Images_test = Images_test[0:4000]
Labels_test = Labels_test[0:4000]

net = Net()
net = net.double() #https://discuss.pytorch.org/t/runtimeerror-expected-object-of-scalar-type-double-but-got-scalar-type-float-for-argument-2-weight/38961

#MAP THE MODEL ONTO THE GPU
net = net.to(device)

#CROSS ENTROPY LOSS FUNCTION AND ADAM OPTIMIZER
criterion = nn.CrossEntropyLoss()
optimizer = optim.Adam(net.parameters(), lr=1e-4)

#PREPARE THE DATALOADER
#Images_train contains images and Labels_trains contains indices i.e. 0,1,...,9 
dataset = TensorDataset( Tensor(Images_train), Tensor(Labels_train) )
trainloader = DataLoader(dataset, batch_size= 128, shuffle=True)

#START TRAINING THE CNN MODEL FOR 50 EPOCHS
for epoch in range(0,20):
    for i, data in enumerate(trainloader, 0):
        inputs, labels = data
        inputs = torch.tensor(inputs).double()
        inputs = inputs.view(len(inputs),3,32,32) #RESHAPE THE IMAGES
        labels = labels.long() #MUST CONVERT LABEL TO LONG FORMAT

        #MAP THE INPUT AND LABELS TO THE GPU
        inputs=inputs.to(device)
        labels=labels.to(device)

        #FORWARD PROP, BACKWARD PROP, PARAMETER UPDATE
        optimizer.zero_grad()
        outputs = net.forward(inputs)
        loss = criterion(outputs, labels)
        loss.backward()
        optimizer.step()


#PUT THE MODEL IN EVALUATION MODE
net.eval()

#CALCULATE CLASSIFICATION ACCURACY ON ALL 10 CLASSES
with torch.no_grad():
    Images_class,Labels_class = PrepareInputDataAndTargetData(device,Images_test,Labels_test,len(Images_test)) #MAP TEST IMAGES AND LABELS TO GPU
    network_outputs = net.forward(Images_class) #FORWARD PASS ON THE MODEL
    correct = (torch.argmax(network_outputs.data,1) == Labels_class.data).float().sum()
    acc = float(100.0*(correct/len(Images_test)))
    print("Accuracy is: "+str(acc)+"\n")

I’m not sure what your utility functions are doing exactly, but the code looks fine besides some minor issues.
E.g. you should call the model directly (model(intputs)) instead of its forward method.

If you expect the train loss to be higher than the validation loss, you could try to increase the drop probability of your dropout layers and rerun the experiment.

Hi @ptrblck, I’ve changed net.forward(inputs) to net(inputs) , unfortunately there’s still no change.

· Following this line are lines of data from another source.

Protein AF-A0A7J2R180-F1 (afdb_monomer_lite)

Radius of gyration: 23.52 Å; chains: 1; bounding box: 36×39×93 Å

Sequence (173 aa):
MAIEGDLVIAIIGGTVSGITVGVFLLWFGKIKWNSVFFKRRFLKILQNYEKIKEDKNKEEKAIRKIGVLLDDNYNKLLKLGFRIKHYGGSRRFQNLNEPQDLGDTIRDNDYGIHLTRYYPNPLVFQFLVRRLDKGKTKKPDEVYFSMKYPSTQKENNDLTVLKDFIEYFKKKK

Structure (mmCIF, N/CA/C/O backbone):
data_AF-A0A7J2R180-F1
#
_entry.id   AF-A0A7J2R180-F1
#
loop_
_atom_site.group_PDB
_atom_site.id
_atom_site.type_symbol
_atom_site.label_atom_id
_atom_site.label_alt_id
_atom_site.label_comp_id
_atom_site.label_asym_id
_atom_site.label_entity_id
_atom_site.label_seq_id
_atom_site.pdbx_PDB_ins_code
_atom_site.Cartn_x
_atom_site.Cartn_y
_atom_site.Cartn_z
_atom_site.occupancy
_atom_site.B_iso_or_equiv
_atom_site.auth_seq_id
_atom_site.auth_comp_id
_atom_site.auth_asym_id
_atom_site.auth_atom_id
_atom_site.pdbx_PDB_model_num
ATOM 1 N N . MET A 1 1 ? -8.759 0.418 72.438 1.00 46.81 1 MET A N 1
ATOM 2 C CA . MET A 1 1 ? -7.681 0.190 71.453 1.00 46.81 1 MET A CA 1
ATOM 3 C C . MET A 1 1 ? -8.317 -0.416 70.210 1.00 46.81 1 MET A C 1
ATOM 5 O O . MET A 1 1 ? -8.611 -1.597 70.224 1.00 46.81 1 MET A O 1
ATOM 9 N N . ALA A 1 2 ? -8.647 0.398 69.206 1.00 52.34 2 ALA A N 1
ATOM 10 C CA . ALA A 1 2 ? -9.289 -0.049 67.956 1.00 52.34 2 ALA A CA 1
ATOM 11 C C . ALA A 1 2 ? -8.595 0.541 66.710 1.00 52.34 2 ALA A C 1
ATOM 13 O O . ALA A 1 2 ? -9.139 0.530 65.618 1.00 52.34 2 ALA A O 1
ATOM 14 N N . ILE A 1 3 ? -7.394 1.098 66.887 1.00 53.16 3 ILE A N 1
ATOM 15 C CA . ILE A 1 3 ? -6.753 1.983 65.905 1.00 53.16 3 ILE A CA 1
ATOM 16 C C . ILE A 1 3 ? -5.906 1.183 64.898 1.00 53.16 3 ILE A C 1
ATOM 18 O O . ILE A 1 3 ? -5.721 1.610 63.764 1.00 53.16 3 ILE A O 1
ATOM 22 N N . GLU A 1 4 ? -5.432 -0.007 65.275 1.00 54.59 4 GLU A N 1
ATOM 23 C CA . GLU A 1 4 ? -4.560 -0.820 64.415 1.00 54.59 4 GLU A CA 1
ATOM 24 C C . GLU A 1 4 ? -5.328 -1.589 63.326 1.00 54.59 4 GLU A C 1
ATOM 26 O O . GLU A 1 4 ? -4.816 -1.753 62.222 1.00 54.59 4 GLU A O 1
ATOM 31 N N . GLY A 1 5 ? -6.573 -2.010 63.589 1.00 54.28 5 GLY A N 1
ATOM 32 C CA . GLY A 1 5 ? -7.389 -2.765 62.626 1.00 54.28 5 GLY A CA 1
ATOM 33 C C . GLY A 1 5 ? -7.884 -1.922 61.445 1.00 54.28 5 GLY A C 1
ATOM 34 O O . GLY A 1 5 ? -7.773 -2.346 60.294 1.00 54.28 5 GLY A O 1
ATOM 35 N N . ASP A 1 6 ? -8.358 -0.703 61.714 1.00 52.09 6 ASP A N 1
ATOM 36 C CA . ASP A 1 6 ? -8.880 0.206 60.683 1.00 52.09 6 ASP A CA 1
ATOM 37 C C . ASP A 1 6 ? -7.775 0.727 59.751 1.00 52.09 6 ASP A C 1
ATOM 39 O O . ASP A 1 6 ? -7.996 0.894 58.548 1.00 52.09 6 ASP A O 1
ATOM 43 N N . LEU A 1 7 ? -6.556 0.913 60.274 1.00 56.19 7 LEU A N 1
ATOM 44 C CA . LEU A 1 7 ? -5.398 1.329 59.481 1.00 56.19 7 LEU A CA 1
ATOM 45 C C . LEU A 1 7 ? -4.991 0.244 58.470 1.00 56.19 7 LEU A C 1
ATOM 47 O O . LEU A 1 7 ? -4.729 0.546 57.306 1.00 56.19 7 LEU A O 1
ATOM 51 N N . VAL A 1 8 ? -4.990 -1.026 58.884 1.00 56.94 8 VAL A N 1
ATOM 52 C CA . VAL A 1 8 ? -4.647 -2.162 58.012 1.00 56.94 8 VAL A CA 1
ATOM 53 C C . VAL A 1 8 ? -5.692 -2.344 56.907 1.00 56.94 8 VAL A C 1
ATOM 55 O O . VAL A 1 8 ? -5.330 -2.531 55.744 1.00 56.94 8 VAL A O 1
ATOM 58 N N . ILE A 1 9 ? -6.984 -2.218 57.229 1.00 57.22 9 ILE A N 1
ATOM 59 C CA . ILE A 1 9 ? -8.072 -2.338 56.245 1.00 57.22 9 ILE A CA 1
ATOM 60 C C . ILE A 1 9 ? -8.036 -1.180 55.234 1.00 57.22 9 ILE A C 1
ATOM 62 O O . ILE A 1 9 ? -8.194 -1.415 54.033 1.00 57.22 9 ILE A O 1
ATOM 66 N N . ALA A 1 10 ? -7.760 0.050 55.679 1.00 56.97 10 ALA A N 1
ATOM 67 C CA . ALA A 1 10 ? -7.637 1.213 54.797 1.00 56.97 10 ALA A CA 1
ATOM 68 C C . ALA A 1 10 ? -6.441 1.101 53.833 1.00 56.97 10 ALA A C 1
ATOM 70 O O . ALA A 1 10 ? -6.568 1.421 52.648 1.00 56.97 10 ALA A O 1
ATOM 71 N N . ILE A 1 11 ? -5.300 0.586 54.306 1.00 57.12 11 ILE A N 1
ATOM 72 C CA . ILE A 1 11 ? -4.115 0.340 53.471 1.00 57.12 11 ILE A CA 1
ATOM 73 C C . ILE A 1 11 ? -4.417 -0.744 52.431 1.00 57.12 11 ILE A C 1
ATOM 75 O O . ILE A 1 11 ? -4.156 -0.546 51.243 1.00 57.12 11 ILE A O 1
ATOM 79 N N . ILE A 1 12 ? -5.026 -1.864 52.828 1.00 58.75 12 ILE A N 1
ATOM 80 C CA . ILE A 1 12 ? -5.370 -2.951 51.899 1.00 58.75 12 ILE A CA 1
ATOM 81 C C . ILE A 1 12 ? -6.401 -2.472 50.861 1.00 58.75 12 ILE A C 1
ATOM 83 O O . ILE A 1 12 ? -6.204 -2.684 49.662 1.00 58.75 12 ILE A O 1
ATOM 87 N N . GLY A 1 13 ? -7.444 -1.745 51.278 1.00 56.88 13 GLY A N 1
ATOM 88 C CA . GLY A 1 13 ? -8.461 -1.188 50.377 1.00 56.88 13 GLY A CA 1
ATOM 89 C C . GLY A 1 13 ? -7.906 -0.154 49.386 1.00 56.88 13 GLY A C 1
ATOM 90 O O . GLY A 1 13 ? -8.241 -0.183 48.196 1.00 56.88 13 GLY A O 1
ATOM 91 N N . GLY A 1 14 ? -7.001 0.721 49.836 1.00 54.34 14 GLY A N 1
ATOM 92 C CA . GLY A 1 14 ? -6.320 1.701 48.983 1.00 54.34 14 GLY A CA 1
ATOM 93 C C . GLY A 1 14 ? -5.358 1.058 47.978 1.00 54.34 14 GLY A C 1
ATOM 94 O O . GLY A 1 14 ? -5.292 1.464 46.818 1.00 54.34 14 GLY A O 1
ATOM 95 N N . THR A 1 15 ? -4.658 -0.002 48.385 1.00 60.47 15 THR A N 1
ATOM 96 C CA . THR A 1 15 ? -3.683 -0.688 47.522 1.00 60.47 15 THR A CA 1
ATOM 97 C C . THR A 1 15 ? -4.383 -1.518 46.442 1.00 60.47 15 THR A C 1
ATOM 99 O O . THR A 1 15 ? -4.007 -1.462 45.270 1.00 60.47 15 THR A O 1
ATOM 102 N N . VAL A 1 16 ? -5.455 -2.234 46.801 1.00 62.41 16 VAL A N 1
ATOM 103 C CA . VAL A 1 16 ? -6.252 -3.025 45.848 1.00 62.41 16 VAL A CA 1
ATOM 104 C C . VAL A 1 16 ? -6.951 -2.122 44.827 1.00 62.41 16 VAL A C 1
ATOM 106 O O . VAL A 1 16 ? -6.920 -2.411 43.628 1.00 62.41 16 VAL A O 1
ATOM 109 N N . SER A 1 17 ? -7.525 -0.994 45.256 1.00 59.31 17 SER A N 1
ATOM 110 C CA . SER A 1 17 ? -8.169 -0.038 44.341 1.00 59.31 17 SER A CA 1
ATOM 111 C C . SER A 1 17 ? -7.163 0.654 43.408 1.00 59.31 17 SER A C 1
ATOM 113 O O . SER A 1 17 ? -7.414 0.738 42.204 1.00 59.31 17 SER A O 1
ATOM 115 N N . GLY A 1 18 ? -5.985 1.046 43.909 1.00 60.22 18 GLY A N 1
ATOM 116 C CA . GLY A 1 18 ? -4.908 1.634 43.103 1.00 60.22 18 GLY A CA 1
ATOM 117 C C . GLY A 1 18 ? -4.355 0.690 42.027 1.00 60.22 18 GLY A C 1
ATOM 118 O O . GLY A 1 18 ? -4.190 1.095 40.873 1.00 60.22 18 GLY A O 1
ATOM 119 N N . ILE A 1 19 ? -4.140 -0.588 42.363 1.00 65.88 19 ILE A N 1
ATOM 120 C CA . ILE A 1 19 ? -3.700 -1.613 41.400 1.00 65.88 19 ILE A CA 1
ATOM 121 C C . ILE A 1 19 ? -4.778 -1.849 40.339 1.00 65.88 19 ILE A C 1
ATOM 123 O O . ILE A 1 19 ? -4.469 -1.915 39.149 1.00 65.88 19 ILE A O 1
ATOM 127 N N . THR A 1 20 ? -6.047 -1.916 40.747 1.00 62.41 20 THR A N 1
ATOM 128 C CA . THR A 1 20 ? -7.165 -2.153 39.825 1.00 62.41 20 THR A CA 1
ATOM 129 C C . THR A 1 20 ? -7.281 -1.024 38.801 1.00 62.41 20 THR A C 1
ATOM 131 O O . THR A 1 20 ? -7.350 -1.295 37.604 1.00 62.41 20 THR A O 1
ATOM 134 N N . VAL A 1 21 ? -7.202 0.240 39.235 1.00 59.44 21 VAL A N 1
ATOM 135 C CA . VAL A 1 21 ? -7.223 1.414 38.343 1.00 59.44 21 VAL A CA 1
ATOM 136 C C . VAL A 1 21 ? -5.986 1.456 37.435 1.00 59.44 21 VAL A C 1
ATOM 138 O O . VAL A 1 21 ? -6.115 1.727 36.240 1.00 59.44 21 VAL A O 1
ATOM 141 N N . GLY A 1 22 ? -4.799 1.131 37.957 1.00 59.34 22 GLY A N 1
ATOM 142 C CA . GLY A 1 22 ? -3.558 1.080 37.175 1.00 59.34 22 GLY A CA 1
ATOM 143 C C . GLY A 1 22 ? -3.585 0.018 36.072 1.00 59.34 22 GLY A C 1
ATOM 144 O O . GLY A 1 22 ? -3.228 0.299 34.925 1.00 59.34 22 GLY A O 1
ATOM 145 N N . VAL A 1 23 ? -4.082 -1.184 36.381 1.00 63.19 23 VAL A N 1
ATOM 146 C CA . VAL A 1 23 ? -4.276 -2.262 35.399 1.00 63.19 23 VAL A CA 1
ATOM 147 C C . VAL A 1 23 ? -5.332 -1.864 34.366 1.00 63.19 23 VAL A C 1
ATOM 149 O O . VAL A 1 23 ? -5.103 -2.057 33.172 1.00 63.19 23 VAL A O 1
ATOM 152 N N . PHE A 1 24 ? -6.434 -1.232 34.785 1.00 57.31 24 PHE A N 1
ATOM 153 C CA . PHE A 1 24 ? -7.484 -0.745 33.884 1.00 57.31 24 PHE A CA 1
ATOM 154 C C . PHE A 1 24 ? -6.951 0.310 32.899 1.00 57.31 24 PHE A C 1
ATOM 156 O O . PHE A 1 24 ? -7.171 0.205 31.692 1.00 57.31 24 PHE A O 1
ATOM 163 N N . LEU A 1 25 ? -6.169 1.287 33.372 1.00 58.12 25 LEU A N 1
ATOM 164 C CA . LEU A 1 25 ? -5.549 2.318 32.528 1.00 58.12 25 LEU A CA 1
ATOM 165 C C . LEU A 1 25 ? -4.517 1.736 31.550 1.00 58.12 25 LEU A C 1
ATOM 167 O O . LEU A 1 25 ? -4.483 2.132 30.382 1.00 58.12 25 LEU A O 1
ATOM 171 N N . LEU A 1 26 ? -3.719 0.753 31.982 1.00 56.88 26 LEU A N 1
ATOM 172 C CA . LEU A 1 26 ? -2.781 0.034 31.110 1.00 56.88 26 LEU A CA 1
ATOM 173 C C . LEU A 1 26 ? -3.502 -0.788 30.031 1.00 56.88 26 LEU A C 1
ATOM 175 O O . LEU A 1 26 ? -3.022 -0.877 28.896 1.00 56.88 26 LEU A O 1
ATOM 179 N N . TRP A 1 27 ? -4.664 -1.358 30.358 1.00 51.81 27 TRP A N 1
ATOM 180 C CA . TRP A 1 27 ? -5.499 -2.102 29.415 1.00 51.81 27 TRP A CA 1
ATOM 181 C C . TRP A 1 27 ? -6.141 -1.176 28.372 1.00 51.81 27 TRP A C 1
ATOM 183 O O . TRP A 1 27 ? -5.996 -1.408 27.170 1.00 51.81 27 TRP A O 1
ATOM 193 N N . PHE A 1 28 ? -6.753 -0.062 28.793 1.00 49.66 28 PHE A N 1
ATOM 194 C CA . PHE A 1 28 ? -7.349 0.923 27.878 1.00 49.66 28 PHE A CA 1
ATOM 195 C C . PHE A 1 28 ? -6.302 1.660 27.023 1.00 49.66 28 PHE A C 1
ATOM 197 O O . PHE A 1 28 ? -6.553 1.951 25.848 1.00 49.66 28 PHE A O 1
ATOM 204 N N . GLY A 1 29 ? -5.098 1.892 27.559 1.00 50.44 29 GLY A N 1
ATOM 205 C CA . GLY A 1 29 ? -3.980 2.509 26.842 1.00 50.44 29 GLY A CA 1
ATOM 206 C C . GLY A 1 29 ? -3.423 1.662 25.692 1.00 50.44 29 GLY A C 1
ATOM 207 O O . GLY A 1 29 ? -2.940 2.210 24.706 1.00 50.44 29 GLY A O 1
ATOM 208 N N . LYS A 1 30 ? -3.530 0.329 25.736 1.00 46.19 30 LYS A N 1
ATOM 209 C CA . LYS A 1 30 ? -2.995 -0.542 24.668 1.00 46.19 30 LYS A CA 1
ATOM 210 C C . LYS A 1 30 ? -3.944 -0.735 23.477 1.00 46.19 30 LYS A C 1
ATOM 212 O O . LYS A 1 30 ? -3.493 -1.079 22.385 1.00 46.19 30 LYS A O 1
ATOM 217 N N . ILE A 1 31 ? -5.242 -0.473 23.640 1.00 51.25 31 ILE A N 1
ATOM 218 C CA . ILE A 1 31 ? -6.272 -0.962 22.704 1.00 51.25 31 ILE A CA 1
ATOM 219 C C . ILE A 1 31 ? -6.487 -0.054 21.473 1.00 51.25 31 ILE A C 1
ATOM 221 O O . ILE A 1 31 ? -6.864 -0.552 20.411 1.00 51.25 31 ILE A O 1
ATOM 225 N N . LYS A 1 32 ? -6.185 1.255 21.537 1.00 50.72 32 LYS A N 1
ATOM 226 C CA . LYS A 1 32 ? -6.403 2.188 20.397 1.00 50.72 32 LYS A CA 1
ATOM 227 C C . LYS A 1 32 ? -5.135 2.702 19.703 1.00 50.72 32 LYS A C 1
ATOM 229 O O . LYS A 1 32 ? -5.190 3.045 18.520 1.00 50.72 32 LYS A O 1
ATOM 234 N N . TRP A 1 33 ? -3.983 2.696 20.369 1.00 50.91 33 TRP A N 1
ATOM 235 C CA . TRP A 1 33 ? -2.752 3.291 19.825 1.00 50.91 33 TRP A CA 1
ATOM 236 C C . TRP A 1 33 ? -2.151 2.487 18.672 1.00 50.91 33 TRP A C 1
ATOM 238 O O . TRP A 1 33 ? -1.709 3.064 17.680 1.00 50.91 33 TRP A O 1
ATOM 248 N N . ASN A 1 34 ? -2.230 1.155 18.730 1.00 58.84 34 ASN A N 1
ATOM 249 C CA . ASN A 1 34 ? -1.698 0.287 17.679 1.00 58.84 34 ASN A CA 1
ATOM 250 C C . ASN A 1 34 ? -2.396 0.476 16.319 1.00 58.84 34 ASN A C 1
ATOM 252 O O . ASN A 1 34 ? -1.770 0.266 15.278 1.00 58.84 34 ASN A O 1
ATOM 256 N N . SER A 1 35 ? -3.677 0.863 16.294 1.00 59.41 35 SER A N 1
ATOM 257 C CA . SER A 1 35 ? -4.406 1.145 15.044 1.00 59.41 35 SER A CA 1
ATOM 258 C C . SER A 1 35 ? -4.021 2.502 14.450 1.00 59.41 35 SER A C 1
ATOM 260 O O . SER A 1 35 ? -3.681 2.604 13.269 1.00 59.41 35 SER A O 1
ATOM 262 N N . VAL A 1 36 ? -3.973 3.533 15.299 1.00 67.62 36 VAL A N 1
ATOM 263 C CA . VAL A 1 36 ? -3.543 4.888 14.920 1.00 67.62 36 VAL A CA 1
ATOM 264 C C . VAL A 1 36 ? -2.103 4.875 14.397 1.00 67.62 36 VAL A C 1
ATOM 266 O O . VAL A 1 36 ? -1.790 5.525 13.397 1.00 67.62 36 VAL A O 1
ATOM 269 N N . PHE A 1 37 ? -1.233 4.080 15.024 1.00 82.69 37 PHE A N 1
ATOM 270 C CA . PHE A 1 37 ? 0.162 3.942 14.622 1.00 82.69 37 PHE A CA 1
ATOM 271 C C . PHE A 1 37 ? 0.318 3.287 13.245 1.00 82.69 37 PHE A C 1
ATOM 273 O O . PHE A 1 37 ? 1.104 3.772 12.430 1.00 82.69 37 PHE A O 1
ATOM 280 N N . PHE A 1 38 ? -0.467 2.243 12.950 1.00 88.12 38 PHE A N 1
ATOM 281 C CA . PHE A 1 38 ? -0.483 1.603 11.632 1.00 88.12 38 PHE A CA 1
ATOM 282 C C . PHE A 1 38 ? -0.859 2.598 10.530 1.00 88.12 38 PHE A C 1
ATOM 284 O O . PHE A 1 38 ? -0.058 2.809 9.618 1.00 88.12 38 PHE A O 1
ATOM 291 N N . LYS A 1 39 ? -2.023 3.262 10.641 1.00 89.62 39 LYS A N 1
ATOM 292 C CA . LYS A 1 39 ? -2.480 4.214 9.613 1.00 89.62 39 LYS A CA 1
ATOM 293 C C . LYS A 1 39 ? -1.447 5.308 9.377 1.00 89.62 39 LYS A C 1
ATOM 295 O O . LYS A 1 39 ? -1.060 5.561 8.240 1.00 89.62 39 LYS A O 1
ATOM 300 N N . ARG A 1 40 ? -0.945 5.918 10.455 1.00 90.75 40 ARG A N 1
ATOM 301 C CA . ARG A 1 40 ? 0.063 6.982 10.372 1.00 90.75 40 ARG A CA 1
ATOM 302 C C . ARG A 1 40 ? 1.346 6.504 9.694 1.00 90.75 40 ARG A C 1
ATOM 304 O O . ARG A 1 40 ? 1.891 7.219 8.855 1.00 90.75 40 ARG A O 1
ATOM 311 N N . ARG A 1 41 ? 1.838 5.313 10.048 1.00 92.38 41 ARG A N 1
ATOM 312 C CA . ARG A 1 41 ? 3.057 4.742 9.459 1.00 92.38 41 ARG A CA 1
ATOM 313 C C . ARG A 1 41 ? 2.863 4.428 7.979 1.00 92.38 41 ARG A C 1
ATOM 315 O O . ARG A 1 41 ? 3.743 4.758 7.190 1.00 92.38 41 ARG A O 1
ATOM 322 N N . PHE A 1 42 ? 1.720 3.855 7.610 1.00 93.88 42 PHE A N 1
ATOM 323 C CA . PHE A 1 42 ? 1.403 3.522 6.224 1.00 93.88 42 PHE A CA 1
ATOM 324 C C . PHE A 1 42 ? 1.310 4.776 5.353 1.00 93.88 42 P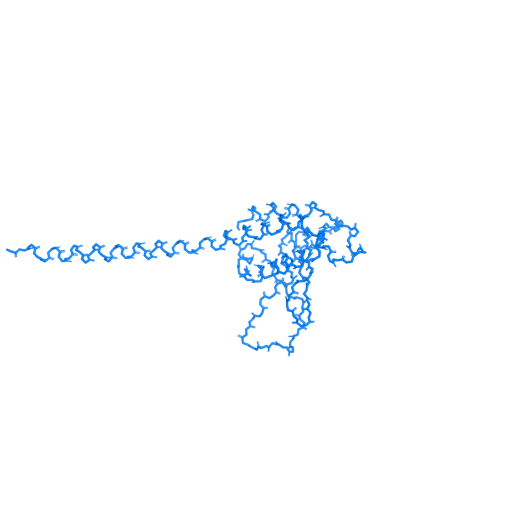HE A C 1
ATOM 326 O O . PHE A 1 42 ? 2.026 4.885 4.359 1.00 93.88 42 PHE A O 1
ATOM 333 N N . LEU A 1 43 ? 0.540 5.775 5.794 1.00 94.19 43 LEU A N 1
ATOM 334 C CA . LEU A 1 43 ? 0.424 7.066 5.112 1.00 94.19 43 LEU A CA 1
ATOM 335 C C . LEU A 1 43 ? 1.785 7.747 4.943 1.00 94.19 43 LEU A C 1
ATOM 337 O O . LEU A 1 43 ? 2.098 8.222 3.857 1.00 94.19 43 LEU A O 1
ATOM 341 N N . LYS A 1 44 ? 2.631 7.743 5.983 1.00 94.38 44 LYS A N 1
ATOM 342 C CA . LYS A 1 44 ? 3.977 8.329 5.908 1.00 94.38 44 LYS A CA 1
ATOM 343 C C . LYS A 1 44 ? 4.852 7.632 4.864 1.00 94.38 44 LYS A C 1
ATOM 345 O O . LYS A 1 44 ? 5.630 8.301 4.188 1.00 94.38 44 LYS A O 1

To debug further, I removed ALL dropouts and also implemented the same model in Keras (no dropouts as well) where accuracy is ~80% but in PyTorch it’s still ~65%, I think this indicates an error in my training procedure in PyTorch. However, in Keras the label is in categorical format but in Pytorch the label is an integer index itself.

Could it be a loss function issue due to different label format? because I’ve implemented everything else exactly the same in both frameworks: utility functions, model architecture, learning rate, optimizer, batch size, number of epochs, data shuffling. I’ll re-check everything especially my model architecture and forward function, till then any suggestions will be extremely helpful.